Items listed in a dataset
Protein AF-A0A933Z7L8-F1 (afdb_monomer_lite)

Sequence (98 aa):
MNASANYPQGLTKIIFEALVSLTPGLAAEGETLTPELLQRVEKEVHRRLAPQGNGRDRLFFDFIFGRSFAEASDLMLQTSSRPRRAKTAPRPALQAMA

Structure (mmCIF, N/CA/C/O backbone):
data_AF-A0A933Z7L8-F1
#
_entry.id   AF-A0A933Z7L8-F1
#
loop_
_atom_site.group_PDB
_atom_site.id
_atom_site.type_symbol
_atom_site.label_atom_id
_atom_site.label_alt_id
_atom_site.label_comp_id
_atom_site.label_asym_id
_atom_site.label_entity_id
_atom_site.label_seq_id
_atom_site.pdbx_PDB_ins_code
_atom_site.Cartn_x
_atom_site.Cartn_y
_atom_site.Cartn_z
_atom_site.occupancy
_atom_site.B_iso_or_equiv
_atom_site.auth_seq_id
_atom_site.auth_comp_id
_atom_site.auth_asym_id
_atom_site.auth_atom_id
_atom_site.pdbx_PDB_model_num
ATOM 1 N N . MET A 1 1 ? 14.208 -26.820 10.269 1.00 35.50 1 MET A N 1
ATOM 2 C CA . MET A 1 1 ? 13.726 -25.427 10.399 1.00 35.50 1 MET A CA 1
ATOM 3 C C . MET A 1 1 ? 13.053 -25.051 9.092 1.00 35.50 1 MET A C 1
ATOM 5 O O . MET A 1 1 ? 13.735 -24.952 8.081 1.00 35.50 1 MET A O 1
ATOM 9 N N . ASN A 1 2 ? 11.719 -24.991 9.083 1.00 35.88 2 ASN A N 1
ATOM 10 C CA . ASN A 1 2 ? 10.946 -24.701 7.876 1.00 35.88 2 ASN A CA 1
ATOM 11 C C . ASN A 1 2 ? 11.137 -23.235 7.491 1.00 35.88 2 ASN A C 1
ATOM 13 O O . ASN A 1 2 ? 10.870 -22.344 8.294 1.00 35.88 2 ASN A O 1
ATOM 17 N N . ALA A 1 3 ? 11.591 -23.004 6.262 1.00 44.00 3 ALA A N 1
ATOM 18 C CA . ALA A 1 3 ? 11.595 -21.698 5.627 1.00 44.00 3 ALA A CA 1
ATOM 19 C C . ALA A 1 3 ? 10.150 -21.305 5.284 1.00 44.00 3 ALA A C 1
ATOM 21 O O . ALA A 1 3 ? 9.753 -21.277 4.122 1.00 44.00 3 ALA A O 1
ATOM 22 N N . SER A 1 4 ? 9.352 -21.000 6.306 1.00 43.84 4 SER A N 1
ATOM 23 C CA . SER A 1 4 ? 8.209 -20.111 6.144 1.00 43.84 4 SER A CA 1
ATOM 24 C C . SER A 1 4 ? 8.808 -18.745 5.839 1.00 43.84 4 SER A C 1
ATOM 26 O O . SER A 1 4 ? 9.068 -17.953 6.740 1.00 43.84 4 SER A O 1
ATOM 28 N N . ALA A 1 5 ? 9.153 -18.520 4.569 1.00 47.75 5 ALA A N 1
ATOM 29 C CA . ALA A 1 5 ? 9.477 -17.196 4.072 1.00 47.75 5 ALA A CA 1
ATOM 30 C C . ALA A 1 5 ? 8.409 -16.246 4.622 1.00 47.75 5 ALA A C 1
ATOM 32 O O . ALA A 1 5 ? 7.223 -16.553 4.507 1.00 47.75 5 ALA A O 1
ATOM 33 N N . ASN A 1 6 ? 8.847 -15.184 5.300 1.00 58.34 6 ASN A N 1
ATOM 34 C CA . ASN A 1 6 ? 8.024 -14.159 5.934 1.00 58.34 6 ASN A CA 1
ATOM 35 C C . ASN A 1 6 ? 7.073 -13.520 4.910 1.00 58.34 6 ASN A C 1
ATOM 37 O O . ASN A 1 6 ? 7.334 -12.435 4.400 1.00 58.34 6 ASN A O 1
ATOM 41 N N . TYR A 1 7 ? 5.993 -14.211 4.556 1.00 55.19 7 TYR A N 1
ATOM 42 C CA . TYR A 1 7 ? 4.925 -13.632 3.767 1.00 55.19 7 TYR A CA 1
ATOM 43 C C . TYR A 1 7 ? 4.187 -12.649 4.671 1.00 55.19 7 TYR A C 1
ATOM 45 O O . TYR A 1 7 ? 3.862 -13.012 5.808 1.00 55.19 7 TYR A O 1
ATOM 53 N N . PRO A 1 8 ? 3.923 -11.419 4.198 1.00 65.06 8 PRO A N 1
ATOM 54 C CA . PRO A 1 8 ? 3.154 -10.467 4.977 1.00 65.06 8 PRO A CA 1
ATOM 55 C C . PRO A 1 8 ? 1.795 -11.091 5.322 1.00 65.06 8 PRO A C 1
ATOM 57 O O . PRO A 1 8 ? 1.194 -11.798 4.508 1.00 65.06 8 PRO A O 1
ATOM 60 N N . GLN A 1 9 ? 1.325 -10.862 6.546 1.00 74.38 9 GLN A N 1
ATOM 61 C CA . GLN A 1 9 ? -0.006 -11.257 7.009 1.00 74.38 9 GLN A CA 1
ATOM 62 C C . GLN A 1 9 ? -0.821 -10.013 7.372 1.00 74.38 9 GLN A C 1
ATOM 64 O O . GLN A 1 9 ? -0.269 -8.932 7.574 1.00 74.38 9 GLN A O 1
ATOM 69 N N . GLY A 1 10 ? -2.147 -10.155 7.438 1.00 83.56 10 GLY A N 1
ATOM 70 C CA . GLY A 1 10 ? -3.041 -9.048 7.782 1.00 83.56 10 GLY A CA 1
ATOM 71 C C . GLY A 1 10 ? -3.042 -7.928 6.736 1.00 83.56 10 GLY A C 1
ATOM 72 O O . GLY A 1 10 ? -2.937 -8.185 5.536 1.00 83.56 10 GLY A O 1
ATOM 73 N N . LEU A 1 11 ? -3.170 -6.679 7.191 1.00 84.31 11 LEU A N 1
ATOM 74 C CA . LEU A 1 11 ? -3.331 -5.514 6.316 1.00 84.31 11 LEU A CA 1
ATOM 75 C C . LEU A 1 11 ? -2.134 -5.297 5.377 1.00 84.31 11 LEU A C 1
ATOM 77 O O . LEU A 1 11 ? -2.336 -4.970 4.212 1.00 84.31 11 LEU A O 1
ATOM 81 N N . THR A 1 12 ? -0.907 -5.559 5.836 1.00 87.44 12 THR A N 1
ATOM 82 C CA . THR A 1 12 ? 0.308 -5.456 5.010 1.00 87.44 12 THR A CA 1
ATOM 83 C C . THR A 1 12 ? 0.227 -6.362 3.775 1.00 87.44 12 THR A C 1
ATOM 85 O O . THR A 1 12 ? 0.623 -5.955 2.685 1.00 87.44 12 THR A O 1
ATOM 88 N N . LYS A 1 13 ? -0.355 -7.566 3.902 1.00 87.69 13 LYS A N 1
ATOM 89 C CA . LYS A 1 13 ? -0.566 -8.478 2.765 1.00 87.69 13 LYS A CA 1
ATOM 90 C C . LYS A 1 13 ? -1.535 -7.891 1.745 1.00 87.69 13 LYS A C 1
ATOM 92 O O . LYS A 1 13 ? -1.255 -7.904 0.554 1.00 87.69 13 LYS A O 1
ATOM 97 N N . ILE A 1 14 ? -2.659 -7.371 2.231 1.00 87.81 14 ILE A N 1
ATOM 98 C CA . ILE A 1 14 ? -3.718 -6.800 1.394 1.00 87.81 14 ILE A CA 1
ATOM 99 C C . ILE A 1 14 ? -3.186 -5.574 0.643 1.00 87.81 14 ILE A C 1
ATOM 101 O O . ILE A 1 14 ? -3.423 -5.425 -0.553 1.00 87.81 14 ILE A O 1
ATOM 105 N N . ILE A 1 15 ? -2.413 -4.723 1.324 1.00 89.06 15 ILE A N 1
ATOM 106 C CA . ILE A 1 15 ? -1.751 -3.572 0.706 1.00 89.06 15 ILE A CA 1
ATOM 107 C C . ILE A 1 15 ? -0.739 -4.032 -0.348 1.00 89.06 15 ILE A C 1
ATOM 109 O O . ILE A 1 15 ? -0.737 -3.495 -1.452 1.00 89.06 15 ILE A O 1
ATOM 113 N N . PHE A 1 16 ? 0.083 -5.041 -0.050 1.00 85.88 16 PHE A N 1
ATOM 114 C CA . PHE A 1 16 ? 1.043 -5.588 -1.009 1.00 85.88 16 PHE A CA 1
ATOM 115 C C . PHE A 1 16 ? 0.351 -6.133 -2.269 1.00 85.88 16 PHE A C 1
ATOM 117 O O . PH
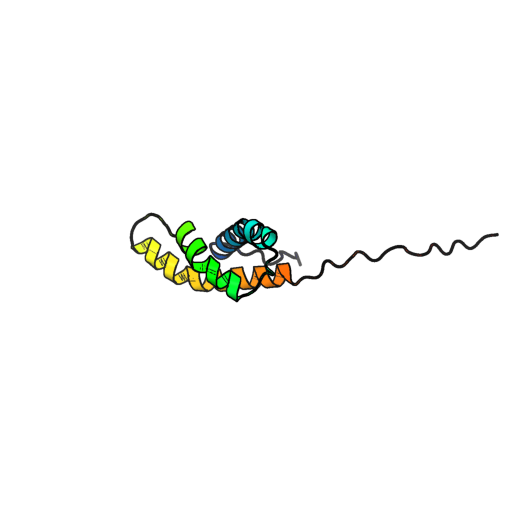E A 1 16 ? 0.760 -5.819 -3.383 1.00 85.88 16 PHE A O 1
ATOM 124 N N . GLU A 1 17 ? -0.734 -6.893 -2.121 1.00 86.12 17 GLU A N 1
ATOM 125 C CA . GLU A 1 17 ? -1.520 -7.407 -3.252 1.00 86.12 17 GLU A CA 1
ATOM 126 C C . GLU A 1 17 ? -2.172 -6.278 -4.069 1.00 86.12 17 GLU A C 1
ATOM 128 O O . GLU A 1 17 ? -2.189 -6.331 -5.304 1.00 86.12 17 GLU A O 1
ATOM 133 N N . ALA A 1 18 ? -2.658 -5.225 -3.405 1.00 86.31 18 ALA A N 1
ATOM 134 C CA . ALA A 1 18 ? -3.194 -4.040 -4.070 1.00 86.31 18 ALA A CA 1
ATOM 135 C C . ALA A 1 18 ? -2.111 -3.296 -4.868 1.00 86.31 18 ALA A C 1
ATOM 137 O O . ALA A 1 18 ? -2.345 -2.923 -6.018 1.00 86.31 18 ALA A O 1
ATOM 138 N N . LEU A 1 19 ? -0.918 -3.132 -4.293 1.00 83.94 19 LEU A N 1
ATOM 139 C CA . LEU A 1 19 ? 0.232 -2.533 -4.966 1.00 83.94 19 LEU A CA 1
ATOM 140 C C . LEU A 1 19 ? 0.655 -3.356 -6.190 1.00 83.94 19 LEU A C 1
ATOM 142 O O . LEU A 1 19 ? 0.774 -2.799 -7.281 1.00 83.94 19 LEU A O 1
ATOM 146 N N . VAL A 1 20 ? 0.786 -4.681 -6.047 1.00 82.19 20 VAL A N 1
ATOM 147 C CA . VAL A 1 20 ? 1.084 -5.599 -7.162 1.00 82.19 20 VAL A CA 1
ATOM 148 C C . VAL A 1 20 ? 0.026 -5.504 -8.256 1.00 82.19 20 VAL A C 1
ATOM 150 O O . VAL A 1 20 ? 0.373 -5.520 -9.427 1.00 82.19 20 VAL A O 1
ATOM 153 N N . SER A 1 21 ? -1.252 -5.349 -7.911 1.00 81.25 21 SER A N 1
ATOM 154 C CA . SER A 1 21 ? -2.330 -5.209 -8.901 1.00 81.25 21 SER A CA 1
ATOM 155 C C . SER A 1 21 ? -2.298 -3.868 -9.646 1.00 81.25 21 SER A C 1
ATOM 157 O O . SER A 1 21 ? -2.754 -3.785 -10.784 1.00 81.25 21 SER A O 1
ATOM 159 N N . LEU A 1 22 ? -1.753 -2.818 -9.027 1.00 76.94 22 LEU A N 1
ATOM 160 C CA . LEU A 1 22 ? -1.571 -1.495 -9.637 1.00 76.94 22 LEU A CA 1
ATOM 161 C C . LEU A 1 22 ? -0.291 -1.405 -10.484 1.00 76.94 22 LEU A C 1
ATOM 163 O O . LEU A 1 22 ? -0.215 -0.600 -11.410 1.00 76.94 22 LEU A O 1
ATOM 167 N N . THR A 1 23 ? 0.699 -2.257 -10.207 1.00 69.81 23 THR A N 1
ATOM 168 C CA . THR A 1 23 ? 2.011 -2.237 -10.875 1.00 69.81 23 THR A CA 1
ATOM 169 C C . THR A 1 23 ? 1.977 -2.536 -12.376 1.00 69.81 23 THR A C 1
ATOM 171 O O . THR A 1 23 ? 2.744 -1.907 -13.094 1.00 69.81 23 THR A O 1
ATOM 174 N N . PRO A 1 24 ? 1.131 -3.442 -12.909 1.00 64.75 24 PRO A N 1
ATOM 175 C CA . PRO A 1 24 ? 1.032 -3.682 -14.346 1.00 64.75 24 PRO A CA 1
ATOM 176 C C . PRO A 1 24 ? 0.717 -2.419 -15.148 1.00 64.75 24 PRO A C 1
ATOM 178 O O . PRO A 1 24 ? 1.214 -2.284 -16.261 1.00 64.75 24 PRO A O 1
ATOM 181 N N . GLY A 1 25 ? -0.055 -1.487 -14.576 1.00 57.66 25 GLY A N 1
ATOM 182 C CA . GLY A 1 25 ? -0.300 -0.180 -15.190 1.00 57.66 25 GLY A CA 1
ATOM 183 C C . GLY A 1 25 ? 0.970 0.670 -15.279 1.00 57.66 25 GLY A C 1
ATOM 184 O O . GLY A 1 25 ? 1.223 1.281 -16.305 1.00 57.66 25 GLY A O 1
ATOM 185 N N . LEU A 1 26 ? 1.813 0.620 -14.247 1.00 58.16 26 LEU A N 1
ATOM 186 C CA . LEU A 1 26 ? 3.066 1.379 -14.143 1.00 58.16 26 LEU A CA 1
ATOM 187 C C . LEU A 1 26 ? 4.199 0.773 -14.989 1.00 58.16 26 LEU A C 1
ATOM 189 O O . LEU A 1 26 ? 4.970 1.479 -15.632 1.00 58.16 26 LEU A O 1
ATOM 193 N N . ALA A 1 27 ? 4.268 -0.559 -15.048 1.00 59.09 27 ALA A N 1
ATOM 194 C CA . ALA A 1 27 ? 5.228 -1.283 -15.875 1.00 59.09 27 ALA A CA 1
ATOM 195 C C . ALA A 1 27 ? 4.935 -1.125 -17.378 1.00 59.09 27 ALA A C 1
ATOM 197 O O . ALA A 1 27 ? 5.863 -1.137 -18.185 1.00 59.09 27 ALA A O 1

▶ **Work request**: Taking the line with "ATOM 171 O O" as the first and the line with "ATOM 178 O O" as the last, retype that stretch of the data above exactly, with no other lines.

▶ **Written response**:
ATOM 171 O O . THR A 1 23 ? 2.744 -1.907 -13.094 1.00 69.81 23 THR A O 1
ATOM 174 N N . PRO A 1 24 ? 1.131 -3.442 -12.909 1.00 64.75 24 PRO A N 1
ATOM 175 C CA . PRO A 1 24 ? 1.032 -3.682 -14.346 1.00 64.75 24 PRO A CA 1
ATOM 176 C C . PRO A 1 24 ? 0.717 -2.419 -15.148 1.00 64.75 24 PRO A C 1
ATOM 178 O O . PRO A 1 24 ? 1.214 -2.284 -16.261 1.00 64.75 24 PRO A O 1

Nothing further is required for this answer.